Data records:

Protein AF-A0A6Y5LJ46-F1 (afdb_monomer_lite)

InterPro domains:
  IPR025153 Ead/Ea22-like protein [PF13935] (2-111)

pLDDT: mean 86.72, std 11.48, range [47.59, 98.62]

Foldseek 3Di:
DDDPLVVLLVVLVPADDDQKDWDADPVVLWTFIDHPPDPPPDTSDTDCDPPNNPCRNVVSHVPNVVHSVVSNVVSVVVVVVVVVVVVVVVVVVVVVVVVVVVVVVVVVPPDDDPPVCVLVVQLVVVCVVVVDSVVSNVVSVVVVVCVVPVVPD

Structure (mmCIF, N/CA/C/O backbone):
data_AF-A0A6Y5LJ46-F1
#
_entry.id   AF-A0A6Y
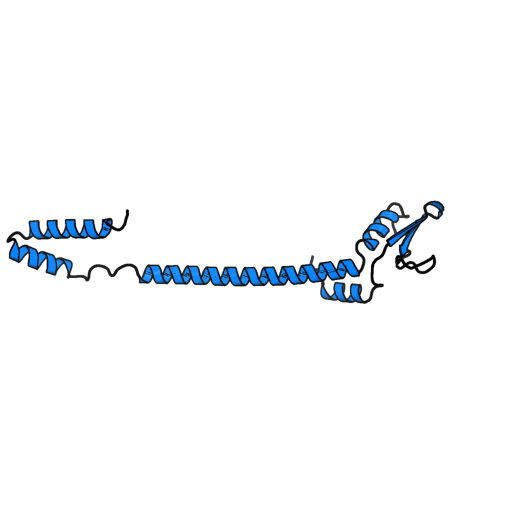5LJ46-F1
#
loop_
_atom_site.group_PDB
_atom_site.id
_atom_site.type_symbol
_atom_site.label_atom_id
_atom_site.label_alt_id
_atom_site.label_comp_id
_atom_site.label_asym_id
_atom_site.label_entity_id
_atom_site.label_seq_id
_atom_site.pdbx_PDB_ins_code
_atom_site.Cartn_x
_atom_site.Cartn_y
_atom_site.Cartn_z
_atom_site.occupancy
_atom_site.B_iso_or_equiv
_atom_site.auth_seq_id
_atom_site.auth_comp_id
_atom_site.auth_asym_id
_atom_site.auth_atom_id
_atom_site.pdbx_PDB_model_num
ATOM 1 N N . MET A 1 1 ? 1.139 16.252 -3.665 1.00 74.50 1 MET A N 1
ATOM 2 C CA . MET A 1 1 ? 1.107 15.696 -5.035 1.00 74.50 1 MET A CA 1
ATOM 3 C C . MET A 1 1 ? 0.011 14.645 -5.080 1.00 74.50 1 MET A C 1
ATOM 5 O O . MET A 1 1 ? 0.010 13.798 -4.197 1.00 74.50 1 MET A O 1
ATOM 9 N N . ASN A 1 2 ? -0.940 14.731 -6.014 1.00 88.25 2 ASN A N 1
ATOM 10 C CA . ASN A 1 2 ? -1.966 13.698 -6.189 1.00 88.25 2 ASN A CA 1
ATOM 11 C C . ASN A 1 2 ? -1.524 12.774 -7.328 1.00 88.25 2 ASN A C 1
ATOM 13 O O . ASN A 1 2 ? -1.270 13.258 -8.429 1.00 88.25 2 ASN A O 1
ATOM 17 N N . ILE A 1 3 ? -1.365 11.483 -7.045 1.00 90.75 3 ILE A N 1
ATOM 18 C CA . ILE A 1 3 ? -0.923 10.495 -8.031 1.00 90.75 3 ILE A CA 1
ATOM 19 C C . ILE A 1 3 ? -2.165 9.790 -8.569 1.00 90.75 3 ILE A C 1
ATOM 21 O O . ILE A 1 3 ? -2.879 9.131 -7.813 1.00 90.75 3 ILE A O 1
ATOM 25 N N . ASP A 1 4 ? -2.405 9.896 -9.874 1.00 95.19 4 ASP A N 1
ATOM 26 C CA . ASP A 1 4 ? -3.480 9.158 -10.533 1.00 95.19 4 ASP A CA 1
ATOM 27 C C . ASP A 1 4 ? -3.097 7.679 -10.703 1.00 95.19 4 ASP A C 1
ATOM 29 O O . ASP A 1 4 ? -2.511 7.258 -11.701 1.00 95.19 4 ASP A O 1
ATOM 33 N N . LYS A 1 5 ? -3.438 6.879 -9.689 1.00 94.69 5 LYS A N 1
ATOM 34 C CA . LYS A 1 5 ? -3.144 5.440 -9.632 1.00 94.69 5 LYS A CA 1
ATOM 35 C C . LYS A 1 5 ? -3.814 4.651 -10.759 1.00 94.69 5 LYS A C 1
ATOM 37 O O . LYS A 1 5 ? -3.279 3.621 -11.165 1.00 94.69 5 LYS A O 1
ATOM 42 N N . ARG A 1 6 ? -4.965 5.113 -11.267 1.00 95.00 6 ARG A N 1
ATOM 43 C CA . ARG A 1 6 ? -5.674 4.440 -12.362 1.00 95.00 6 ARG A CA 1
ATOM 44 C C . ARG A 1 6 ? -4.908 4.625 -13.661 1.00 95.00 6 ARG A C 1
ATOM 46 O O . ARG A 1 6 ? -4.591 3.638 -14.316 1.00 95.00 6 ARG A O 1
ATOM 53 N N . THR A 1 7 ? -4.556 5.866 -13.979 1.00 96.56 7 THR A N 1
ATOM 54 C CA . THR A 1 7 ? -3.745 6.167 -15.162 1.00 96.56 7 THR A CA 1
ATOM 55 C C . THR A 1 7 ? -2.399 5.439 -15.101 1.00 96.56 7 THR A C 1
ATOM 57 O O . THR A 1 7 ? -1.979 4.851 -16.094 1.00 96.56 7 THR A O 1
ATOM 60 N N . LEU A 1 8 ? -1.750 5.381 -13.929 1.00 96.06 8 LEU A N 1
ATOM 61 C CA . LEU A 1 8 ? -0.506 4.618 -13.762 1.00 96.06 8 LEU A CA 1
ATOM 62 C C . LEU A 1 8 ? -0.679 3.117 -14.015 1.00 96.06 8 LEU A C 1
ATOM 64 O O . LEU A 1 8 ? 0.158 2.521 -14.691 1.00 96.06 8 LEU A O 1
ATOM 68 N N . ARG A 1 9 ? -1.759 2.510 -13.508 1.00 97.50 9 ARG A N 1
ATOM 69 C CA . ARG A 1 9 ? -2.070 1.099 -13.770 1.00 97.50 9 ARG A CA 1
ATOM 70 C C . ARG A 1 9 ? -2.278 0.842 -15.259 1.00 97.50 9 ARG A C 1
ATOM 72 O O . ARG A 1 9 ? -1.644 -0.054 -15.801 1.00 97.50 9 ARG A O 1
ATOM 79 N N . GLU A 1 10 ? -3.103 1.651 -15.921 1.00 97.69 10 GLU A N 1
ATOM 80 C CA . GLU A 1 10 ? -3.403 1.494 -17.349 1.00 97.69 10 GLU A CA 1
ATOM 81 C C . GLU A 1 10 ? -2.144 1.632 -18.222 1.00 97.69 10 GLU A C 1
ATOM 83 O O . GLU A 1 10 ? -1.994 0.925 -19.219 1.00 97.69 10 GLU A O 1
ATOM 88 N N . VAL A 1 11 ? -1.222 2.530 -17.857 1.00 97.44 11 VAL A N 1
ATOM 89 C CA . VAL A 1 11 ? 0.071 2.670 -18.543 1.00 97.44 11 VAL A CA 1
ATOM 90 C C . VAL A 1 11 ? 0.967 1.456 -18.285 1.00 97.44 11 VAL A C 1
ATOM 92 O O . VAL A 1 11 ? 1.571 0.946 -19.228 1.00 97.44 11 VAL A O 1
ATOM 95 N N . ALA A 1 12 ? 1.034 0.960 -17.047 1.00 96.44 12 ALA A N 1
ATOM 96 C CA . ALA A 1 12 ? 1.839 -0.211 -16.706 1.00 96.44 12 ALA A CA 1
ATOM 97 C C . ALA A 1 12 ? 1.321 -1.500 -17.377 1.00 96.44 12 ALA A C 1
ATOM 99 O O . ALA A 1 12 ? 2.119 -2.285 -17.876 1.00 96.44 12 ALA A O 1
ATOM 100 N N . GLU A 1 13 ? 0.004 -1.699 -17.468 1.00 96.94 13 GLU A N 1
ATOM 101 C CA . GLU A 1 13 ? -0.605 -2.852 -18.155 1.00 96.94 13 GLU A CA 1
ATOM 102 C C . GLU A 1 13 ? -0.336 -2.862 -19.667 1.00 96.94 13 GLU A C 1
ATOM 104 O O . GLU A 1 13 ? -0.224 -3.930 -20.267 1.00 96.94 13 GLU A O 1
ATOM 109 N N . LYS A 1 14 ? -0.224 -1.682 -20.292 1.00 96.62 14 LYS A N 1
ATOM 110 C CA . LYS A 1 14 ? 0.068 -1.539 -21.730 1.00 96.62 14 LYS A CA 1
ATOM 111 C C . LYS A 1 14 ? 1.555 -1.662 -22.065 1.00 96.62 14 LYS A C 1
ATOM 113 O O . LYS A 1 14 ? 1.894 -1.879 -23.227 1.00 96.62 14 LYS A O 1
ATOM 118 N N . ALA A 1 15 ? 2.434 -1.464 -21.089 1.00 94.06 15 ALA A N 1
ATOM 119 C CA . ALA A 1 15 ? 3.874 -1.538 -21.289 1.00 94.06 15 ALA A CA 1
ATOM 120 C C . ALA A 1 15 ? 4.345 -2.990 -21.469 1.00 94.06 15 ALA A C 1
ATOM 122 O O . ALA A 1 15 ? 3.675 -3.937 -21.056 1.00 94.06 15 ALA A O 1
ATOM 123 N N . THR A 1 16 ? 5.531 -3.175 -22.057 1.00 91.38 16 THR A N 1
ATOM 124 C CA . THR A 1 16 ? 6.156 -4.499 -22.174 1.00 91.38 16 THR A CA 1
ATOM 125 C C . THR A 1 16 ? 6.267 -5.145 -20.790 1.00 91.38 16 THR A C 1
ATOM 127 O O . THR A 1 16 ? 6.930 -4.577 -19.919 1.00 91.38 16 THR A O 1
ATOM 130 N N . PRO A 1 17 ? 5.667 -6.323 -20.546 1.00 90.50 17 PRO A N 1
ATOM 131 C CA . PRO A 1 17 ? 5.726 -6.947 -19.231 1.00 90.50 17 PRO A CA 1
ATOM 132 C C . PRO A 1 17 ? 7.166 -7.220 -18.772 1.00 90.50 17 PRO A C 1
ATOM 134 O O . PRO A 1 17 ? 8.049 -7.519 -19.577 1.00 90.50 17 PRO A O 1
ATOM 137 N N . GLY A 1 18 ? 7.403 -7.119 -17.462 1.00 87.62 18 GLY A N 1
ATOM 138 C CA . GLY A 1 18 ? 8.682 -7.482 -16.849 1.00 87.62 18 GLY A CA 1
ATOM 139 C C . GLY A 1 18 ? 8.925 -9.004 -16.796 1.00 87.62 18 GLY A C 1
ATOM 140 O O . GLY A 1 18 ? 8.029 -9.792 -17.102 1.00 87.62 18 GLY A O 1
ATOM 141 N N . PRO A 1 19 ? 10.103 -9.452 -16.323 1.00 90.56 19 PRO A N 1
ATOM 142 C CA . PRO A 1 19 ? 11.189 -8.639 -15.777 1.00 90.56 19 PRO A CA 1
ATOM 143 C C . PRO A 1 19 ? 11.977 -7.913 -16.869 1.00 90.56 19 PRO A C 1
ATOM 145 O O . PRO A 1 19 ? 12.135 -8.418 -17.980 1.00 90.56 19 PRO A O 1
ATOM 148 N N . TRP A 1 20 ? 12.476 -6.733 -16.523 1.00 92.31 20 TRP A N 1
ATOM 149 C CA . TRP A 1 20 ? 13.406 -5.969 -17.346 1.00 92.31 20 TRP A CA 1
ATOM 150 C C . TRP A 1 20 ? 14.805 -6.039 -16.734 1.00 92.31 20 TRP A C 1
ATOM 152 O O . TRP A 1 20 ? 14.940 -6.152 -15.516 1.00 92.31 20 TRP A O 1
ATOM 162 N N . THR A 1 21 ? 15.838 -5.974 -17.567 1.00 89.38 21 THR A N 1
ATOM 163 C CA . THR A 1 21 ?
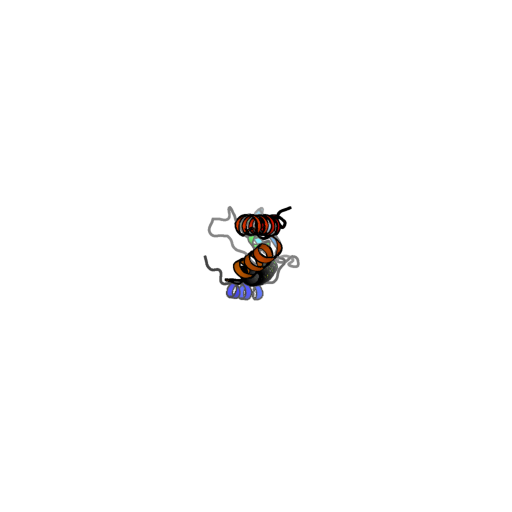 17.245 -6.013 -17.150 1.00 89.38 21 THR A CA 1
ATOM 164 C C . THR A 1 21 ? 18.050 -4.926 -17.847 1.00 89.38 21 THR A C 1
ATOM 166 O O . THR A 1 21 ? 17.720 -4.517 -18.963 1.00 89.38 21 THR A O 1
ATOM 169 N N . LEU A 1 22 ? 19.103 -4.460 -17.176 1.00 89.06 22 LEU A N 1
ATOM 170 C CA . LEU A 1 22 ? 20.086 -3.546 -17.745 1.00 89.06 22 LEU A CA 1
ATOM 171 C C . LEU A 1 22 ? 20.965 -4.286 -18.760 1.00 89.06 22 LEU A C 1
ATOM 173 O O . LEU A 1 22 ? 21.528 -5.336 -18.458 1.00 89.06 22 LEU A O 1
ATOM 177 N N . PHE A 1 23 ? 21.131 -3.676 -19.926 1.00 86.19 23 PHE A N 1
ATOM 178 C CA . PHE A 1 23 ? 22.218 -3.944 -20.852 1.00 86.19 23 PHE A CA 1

# Goal of the exercise
Could you set down, word for word, only the lines above from the line with "ATOM 100 N N" to the line with "ATOM 131 C CA", including both?

# Result of the exercise
ATOM 100 N N . GLU A 1 13 ? 0.004 -1.699 -17.468 1.00 96.94 13 GLU A N 1
ATOM 101 C CA . GLU A 1 13 ? -0.605 -2.852 -18.155 1.00 96.94 13 GLU A CA 1
ATOM 102 C C . GLU A 1 13 ? -0.336 -2.862 -19.667 1.00 96.94 13 GLU A C 1
ATOM 104 O O . GLU A 1 13 ? -0.224 -3.930 -20.267 1.00 96.94 13 GLU A O 1
ATOM 109 N N . LYS A 1 14 ? -0.224 -1.682 -20.292 1.00 96.62 14 LYS A N 1
ATOM 110 C CA . LYS A 1 14 ? 0.068 -1.539 -21.730 1.00 96.62 14 LYS A CA 1
ATOM 111 C C . LYS A 1 14 ? 1.555 -1.662 -22.065 1.00 96.62 14 LYS A C 1
ATOM 113 O O . LYS A 1 14 ? 1.894 -1.879 -23.227 1.00 96.62 14 LYS A O 1
ATOM 118 N N . ALA A 1 15 ? 2.434 -1.464 -21.089 1.00 94.06 15 ALA A N 1
ATOM 119 C CA . ALA A 1 15 ? 3.874 -1.538 -21.289 1.00 94.06 15 ALA A CA 1
ATOM 120 C C . ALA A 1 15 ? 4.345 -2.990 -21.469 1.00 94.06 15 ALA A C 1
ATOM 122 O O . ALA A 1 15 ? 3.675 -3.937 -21.056 1.00 94.06 15 ALA A O 1
ATOM 123 N N . THR A 1 16 ? 5.531 -3.175 -22.057 1.00 91.38 16 THR A N 1
ATOM 124 C CA . THR A 1 16 ? 6.156 -4.499 -22.174 1.00 91.38 16 THR A CA 1
ATOM 125 C C . THR A 1 16 ? 6.267 -5.145 -20.790 1.00 91.38 16 THR A C 1
ATOM 127 O O . THR A 1 16 ? 6.930 -4.577 -19.919 1.00 91.38 16 THR A O 1
ATOM 130 N N . PRO A 1 17 ? 5.667 -6.323 -20.546 1.00 90.50 17 PRO A N 1
ATOM 131 C CA . PRO A 1 17 ? 5.726 -6.947 -19.231 1.00 90.50 17 PRO A CA 1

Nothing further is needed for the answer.